Task data:

*** Begin section ***

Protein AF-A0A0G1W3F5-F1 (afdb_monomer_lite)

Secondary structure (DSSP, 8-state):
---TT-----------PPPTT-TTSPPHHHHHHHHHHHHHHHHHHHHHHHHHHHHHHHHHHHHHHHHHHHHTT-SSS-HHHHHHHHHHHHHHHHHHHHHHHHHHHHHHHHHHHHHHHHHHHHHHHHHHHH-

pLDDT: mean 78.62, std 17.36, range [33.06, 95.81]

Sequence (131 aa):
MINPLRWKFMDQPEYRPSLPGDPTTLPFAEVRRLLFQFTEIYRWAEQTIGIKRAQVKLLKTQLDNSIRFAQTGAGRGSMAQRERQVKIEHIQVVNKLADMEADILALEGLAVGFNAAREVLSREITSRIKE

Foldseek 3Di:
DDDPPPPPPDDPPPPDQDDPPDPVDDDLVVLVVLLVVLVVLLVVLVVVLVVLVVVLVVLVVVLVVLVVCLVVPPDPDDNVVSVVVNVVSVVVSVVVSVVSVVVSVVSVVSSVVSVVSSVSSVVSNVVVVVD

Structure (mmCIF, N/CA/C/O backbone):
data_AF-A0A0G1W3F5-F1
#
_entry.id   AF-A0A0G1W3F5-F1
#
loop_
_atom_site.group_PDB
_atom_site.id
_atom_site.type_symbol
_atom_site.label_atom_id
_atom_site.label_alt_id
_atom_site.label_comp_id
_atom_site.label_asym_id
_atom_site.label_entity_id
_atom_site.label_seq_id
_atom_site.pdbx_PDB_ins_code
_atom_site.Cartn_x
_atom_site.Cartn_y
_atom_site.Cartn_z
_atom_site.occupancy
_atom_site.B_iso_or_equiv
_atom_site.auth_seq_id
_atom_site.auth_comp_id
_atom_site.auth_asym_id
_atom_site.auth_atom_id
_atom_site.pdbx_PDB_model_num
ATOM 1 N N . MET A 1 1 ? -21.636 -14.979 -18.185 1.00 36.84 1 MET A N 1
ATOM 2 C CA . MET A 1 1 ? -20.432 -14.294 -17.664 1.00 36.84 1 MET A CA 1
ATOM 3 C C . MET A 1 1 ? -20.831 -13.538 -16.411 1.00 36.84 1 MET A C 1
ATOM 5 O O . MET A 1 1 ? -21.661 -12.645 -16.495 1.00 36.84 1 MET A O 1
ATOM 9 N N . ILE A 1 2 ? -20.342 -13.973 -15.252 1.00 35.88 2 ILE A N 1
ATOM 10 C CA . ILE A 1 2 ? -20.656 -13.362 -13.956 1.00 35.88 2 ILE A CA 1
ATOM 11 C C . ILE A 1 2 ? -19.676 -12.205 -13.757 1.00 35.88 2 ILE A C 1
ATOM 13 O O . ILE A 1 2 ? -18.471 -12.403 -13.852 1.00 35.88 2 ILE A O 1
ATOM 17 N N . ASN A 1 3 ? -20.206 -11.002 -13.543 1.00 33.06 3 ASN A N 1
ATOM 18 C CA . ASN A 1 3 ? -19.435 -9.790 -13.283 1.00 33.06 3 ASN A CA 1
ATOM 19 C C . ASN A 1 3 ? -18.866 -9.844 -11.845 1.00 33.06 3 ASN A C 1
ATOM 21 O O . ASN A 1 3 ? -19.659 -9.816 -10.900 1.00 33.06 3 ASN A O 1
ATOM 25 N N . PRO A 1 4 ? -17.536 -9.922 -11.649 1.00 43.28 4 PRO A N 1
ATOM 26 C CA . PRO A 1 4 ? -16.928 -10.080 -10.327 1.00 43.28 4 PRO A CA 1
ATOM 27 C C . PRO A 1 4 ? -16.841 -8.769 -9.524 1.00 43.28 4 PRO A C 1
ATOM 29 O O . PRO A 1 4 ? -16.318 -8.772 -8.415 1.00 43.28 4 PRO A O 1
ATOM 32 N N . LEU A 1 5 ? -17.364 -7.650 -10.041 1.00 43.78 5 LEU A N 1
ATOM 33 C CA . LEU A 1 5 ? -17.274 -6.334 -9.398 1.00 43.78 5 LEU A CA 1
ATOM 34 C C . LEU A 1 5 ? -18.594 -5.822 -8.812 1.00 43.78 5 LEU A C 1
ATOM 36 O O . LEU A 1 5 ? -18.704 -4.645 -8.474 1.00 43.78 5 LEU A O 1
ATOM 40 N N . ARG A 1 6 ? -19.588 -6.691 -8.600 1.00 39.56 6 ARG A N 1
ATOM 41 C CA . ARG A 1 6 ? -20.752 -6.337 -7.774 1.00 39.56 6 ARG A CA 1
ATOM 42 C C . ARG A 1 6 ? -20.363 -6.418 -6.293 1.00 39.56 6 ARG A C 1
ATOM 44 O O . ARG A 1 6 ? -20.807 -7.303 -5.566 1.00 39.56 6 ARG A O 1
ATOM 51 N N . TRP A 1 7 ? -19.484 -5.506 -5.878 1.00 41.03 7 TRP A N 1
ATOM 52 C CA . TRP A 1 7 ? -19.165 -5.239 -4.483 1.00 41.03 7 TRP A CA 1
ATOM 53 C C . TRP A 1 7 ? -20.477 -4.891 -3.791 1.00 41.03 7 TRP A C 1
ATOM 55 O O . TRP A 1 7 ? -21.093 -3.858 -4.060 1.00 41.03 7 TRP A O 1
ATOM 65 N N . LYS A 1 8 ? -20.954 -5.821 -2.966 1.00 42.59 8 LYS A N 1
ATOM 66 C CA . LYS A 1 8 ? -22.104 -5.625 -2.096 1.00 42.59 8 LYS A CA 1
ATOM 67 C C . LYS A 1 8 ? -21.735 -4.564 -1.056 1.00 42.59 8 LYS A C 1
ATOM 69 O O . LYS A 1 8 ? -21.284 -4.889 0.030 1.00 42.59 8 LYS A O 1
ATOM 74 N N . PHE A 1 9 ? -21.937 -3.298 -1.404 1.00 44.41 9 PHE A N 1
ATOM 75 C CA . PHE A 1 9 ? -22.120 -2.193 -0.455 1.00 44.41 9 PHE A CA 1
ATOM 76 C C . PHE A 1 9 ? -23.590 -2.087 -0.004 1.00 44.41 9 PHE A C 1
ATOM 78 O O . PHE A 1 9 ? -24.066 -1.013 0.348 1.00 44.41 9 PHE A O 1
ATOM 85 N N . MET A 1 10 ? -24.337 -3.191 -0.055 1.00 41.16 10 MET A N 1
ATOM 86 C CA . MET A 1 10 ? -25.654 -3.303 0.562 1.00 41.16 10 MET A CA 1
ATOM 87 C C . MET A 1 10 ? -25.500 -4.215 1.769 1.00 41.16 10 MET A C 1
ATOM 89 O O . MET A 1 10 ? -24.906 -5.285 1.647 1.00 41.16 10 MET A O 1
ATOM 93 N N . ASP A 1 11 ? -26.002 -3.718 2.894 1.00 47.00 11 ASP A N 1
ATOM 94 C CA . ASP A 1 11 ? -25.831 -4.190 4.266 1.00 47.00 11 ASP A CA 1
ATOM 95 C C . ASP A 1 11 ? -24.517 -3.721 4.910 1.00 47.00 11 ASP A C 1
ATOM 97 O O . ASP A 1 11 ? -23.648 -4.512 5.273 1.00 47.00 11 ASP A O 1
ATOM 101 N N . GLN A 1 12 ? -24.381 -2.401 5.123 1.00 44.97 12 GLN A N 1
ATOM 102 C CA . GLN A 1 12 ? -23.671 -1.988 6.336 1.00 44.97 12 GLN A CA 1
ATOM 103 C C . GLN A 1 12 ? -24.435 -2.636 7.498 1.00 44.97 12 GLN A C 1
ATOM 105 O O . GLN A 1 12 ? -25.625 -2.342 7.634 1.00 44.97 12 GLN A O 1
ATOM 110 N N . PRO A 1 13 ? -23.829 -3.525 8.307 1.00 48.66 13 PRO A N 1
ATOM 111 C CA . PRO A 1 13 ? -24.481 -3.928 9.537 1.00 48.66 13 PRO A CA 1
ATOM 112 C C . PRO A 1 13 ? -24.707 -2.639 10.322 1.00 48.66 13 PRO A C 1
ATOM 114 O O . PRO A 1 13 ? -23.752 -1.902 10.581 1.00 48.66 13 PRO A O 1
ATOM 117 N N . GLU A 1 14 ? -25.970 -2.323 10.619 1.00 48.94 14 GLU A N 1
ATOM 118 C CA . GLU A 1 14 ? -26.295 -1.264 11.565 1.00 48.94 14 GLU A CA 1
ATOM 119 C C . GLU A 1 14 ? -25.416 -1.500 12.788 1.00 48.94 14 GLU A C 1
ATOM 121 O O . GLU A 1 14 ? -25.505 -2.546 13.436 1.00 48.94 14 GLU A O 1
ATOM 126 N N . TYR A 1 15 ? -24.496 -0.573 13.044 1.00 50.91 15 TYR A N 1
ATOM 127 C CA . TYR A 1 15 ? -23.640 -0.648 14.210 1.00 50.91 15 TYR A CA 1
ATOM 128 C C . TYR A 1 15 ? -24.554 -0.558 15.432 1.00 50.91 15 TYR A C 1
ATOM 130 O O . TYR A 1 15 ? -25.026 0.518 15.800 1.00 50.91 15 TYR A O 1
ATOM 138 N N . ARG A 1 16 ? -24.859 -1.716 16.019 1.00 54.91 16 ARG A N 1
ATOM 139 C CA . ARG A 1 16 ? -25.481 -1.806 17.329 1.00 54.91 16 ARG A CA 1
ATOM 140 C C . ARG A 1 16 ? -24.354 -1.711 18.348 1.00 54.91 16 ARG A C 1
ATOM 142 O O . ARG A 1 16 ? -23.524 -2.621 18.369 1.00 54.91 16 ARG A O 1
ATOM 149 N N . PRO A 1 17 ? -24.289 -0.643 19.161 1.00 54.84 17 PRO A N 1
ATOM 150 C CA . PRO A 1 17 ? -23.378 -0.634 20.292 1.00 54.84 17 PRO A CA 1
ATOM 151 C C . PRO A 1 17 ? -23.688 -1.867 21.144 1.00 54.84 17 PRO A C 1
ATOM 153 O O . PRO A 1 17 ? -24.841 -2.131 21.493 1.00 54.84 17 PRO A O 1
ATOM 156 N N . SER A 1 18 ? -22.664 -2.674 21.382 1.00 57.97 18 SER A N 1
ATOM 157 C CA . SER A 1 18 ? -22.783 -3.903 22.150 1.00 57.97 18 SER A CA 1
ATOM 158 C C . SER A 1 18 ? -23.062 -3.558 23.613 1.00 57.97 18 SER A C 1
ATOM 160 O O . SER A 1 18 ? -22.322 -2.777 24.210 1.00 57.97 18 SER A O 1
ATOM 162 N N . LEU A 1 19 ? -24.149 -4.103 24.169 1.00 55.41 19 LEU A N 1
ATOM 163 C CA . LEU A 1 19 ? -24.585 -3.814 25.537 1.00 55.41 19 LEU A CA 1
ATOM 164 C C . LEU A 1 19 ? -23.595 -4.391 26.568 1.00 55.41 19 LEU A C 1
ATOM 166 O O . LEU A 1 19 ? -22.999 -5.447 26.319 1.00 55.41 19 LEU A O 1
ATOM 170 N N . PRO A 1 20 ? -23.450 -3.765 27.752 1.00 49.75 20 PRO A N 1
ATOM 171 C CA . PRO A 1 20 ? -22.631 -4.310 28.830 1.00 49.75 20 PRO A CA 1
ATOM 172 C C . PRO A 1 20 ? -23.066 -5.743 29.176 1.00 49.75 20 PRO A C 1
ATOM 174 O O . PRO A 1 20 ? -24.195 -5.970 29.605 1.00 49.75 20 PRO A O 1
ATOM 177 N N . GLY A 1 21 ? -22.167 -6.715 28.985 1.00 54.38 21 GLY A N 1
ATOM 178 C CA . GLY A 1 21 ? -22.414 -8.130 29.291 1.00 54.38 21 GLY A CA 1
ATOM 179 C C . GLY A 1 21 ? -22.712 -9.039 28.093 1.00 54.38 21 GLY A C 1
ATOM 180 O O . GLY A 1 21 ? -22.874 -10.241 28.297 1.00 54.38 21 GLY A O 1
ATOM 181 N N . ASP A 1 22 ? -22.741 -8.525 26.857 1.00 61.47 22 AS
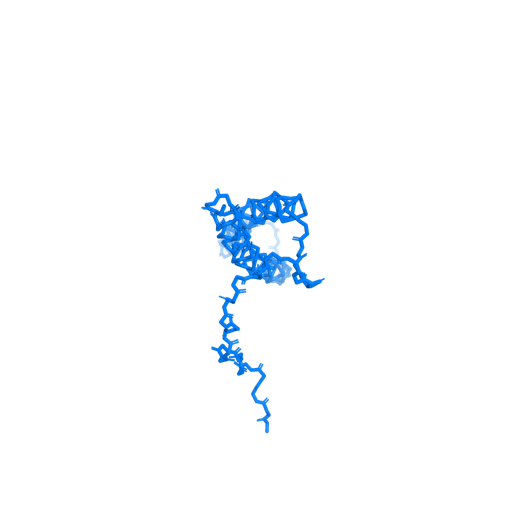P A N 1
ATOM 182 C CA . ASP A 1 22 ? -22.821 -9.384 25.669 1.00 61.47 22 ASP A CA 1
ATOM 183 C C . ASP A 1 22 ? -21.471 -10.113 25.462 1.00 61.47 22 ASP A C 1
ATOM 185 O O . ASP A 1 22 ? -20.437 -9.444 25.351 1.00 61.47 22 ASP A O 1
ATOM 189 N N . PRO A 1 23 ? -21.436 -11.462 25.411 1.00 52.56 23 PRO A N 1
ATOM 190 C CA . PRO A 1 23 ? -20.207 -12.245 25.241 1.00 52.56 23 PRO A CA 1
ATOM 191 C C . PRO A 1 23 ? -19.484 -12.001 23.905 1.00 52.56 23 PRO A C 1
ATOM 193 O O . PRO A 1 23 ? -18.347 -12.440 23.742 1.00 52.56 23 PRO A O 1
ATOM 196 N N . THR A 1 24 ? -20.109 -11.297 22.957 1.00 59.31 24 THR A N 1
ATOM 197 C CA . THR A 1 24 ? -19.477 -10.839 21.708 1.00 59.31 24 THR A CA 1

*** End section ***
*** Begin section ***

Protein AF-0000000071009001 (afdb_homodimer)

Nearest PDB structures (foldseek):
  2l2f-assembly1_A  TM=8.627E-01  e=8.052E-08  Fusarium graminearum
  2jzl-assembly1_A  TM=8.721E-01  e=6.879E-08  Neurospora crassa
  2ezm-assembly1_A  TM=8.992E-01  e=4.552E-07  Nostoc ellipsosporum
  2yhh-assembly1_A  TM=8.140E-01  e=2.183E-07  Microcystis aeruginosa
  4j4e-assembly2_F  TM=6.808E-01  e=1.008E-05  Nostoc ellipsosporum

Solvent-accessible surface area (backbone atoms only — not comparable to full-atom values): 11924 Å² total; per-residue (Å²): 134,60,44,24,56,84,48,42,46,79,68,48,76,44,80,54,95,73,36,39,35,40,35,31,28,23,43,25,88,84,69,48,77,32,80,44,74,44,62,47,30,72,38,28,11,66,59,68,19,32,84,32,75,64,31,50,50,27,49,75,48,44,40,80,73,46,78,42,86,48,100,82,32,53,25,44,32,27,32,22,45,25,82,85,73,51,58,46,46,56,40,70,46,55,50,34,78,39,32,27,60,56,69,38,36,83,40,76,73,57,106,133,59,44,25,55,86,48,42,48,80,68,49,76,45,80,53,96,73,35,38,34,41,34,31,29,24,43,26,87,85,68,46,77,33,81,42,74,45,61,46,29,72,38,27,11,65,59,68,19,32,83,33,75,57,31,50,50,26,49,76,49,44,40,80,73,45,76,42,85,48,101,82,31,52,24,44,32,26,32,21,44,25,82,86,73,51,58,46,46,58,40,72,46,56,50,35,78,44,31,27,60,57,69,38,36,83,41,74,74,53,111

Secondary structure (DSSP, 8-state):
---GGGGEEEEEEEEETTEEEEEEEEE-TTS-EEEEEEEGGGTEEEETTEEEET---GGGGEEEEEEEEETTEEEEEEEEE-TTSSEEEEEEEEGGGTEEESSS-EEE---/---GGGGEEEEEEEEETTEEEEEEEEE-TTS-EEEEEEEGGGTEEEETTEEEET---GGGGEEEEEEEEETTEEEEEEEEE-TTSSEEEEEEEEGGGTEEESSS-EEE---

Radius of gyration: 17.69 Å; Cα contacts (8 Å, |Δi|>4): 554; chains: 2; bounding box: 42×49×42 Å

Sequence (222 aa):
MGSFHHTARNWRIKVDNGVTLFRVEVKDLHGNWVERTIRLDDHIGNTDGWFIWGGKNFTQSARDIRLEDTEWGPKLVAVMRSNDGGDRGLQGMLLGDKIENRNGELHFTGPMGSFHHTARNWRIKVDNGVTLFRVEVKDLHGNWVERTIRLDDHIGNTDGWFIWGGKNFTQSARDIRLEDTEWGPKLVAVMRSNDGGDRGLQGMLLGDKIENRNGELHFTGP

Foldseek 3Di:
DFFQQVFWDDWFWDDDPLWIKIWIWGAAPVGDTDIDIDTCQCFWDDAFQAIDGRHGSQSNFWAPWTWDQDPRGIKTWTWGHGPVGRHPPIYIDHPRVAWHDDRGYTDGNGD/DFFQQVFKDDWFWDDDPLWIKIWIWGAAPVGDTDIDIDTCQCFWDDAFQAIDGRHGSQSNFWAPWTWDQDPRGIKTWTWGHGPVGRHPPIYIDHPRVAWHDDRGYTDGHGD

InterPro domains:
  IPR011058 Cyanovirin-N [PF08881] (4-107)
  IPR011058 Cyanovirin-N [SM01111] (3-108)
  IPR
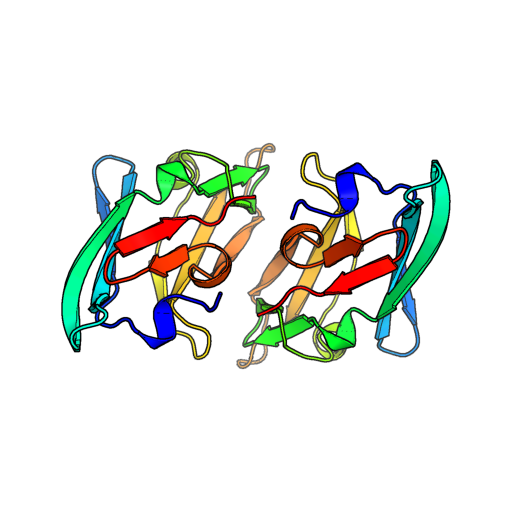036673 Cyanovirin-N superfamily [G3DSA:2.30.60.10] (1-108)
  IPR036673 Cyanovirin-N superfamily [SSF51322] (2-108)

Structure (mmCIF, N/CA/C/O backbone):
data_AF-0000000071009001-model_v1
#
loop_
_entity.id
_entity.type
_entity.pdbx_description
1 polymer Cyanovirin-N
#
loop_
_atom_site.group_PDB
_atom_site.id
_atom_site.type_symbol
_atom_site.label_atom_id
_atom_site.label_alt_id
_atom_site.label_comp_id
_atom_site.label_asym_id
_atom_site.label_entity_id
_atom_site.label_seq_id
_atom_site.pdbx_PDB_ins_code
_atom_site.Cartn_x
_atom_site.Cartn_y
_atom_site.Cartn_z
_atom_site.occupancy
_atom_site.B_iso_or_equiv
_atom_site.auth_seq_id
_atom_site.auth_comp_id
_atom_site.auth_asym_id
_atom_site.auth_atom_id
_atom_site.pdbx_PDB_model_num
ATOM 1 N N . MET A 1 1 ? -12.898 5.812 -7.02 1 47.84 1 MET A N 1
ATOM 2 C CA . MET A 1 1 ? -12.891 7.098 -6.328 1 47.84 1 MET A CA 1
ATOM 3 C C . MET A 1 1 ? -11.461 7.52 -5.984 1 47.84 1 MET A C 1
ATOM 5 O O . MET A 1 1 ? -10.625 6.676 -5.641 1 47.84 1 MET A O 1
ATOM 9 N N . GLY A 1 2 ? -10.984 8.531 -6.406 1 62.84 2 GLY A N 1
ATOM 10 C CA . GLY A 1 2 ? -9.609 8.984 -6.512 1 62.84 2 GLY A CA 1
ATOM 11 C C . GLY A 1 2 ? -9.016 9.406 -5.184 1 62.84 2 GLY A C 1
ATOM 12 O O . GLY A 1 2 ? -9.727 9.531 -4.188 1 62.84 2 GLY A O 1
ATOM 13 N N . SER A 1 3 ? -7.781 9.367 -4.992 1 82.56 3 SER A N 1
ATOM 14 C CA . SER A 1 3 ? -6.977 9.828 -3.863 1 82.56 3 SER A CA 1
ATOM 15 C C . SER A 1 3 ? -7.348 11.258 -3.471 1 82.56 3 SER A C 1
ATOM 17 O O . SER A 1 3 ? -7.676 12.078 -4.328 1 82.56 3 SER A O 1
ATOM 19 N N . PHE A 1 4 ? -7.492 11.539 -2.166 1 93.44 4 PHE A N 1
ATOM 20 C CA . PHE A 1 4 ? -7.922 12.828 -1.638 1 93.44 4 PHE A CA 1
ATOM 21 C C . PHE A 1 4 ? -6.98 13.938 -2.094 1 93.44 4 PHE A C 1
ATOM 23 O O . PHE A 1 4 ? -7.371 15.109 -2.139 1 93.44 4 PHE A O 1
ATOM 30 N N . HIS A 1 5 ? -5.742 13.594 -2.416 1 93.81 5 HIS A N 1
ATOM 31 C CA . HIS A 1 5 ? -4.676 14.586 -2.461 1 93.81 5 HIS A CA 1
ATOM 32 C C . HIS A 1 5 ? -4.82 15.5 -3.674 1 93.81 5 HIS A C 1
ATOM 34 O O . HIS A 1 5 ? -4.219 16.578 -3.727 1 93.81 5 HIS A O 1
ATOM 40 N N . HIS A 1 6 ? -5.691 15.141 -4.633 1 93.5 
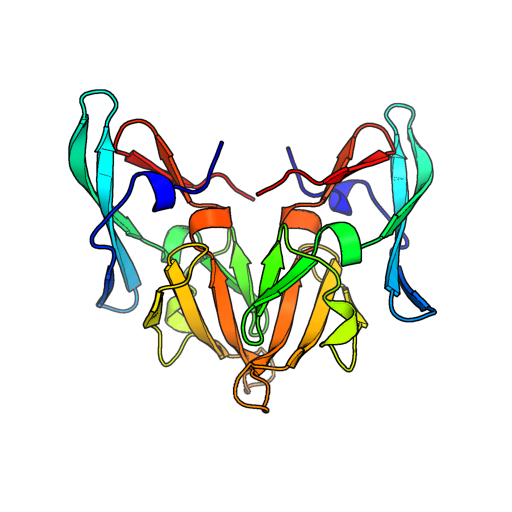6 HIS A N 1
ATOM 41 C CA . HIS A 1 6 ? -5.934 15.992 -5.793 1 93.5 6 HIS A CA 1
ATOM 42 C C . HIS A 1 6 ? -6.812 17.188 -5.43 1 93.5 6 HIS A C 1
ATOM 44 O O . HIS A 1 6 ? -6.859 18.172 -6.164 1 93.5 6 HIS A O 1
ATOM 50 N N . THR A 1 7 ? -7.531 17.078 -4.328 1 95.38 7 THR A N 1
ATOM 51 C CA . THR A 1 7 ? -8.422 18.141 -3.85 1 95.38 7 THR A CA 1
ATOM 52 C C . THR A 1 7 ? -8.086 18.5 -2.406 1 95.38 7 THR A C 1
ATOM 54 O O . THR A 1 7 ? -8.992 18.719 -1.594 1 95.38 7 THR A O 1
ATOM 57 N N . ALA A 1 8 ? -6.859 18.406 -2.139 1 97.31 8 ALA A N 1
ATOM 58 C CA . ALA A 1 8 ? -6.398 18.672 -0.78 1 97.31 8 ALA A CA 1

*** End section ***

Retype the portion of the data above that starts on the line with "Protein AF-A0A0G1W3F5-F1 (afdb_monomer_lite)" and finishes on the line with "ATOM 5 O O . MET A 1 1 ? -21.661", including both of those lines.

Exercise result:
Protein AF-A0A0G1W3F5-F1 (afdb_monomer_lite)

Secondary structure (DSSP, 8-state):
---TT-----------PPPTT-TTSPPHHHHHHHHHHHHHHHHHHHHHHHHHHHHHHHHHHHHHHHHHHHHTT-SSS-HHHHHHHHHHHHHHHHHHHHHHHHHHHHHHHHHHHHHHHHHHHHHHHHHHHH-

pLDDT: mean 78.62, std 17.36, range [33.06, 95.81]

Sequence (131 aa):
MINPLRWKFMDQPEYRPSLPGDPTTLPFAEVRRLLFQFTEIYRWAEQTIGIKRAQVKLLKTQLDNSIRFAQTGAGRGSMAQRERQVKIEHIQVVNKLADMEADILALEGLAVGFNAAREVLSREITSRIKE

Foldseek 3Di:
DDDPPPPPPDDPPPPDQDDPPDPVDDDLVVLVVLLVVLVVLLVVLVVVLVVLVVVLVVLVVVLVVLVVCLVVPPDPDDNVVSVVVNVVSVVVSVVVSVVSVVVSVVSVVSSVVSVVSSVSSVVSNVVVVVD

Structure (mmCIF, N/CA/C/O backbone):
data_AF-A0A0G1W3F5-F1
#
_entry.id   AF-A0A0G1W3F5-F1
#
loop_
_atom_site.group_PDB
_atom_site.id
_atom_site.type_symbol
_atom_site.label_atom_id
_atom_site.label_alt_id
_atom_site.label_comp_id
_atom_site.label_asym_id
_atom_site.label_entity_id
_atom_site.label_seq_id
_atom_site.pdbx_PDB_ins_code
_atom_site.Cartn_x
_atom_site.Cartn_y
_atom_site.Cartn_z
_atom_site.occupancy
_atom_site.B_iso_or_equiv
_atom_site.auth_seq_id
_atom_site.auth_comp_id
_atom_site.auth_asym_id
_atom_site.auth_atom_id
_atom_site.pdbx_PDB_model_num
ATOM 1 N N . MET A 1 1 ? -21.636 -14.979 -18.185 1.00 36.84 1 MET A N 1
ATOM 2 C CA . MET A 1 1 ? -20.432 -14.294 -17.664 1.00 36.84 1 MET A CA 1
ATOM 3 C C . MET A 1 1 ? -20.831 -13.538 -16.411 1.00 36.84 1 MET A C 1
ATOM 5 O O . MET A 1 1 ? -21.661 -12.645 -16.495 1.00 36.84 1 MET A O 1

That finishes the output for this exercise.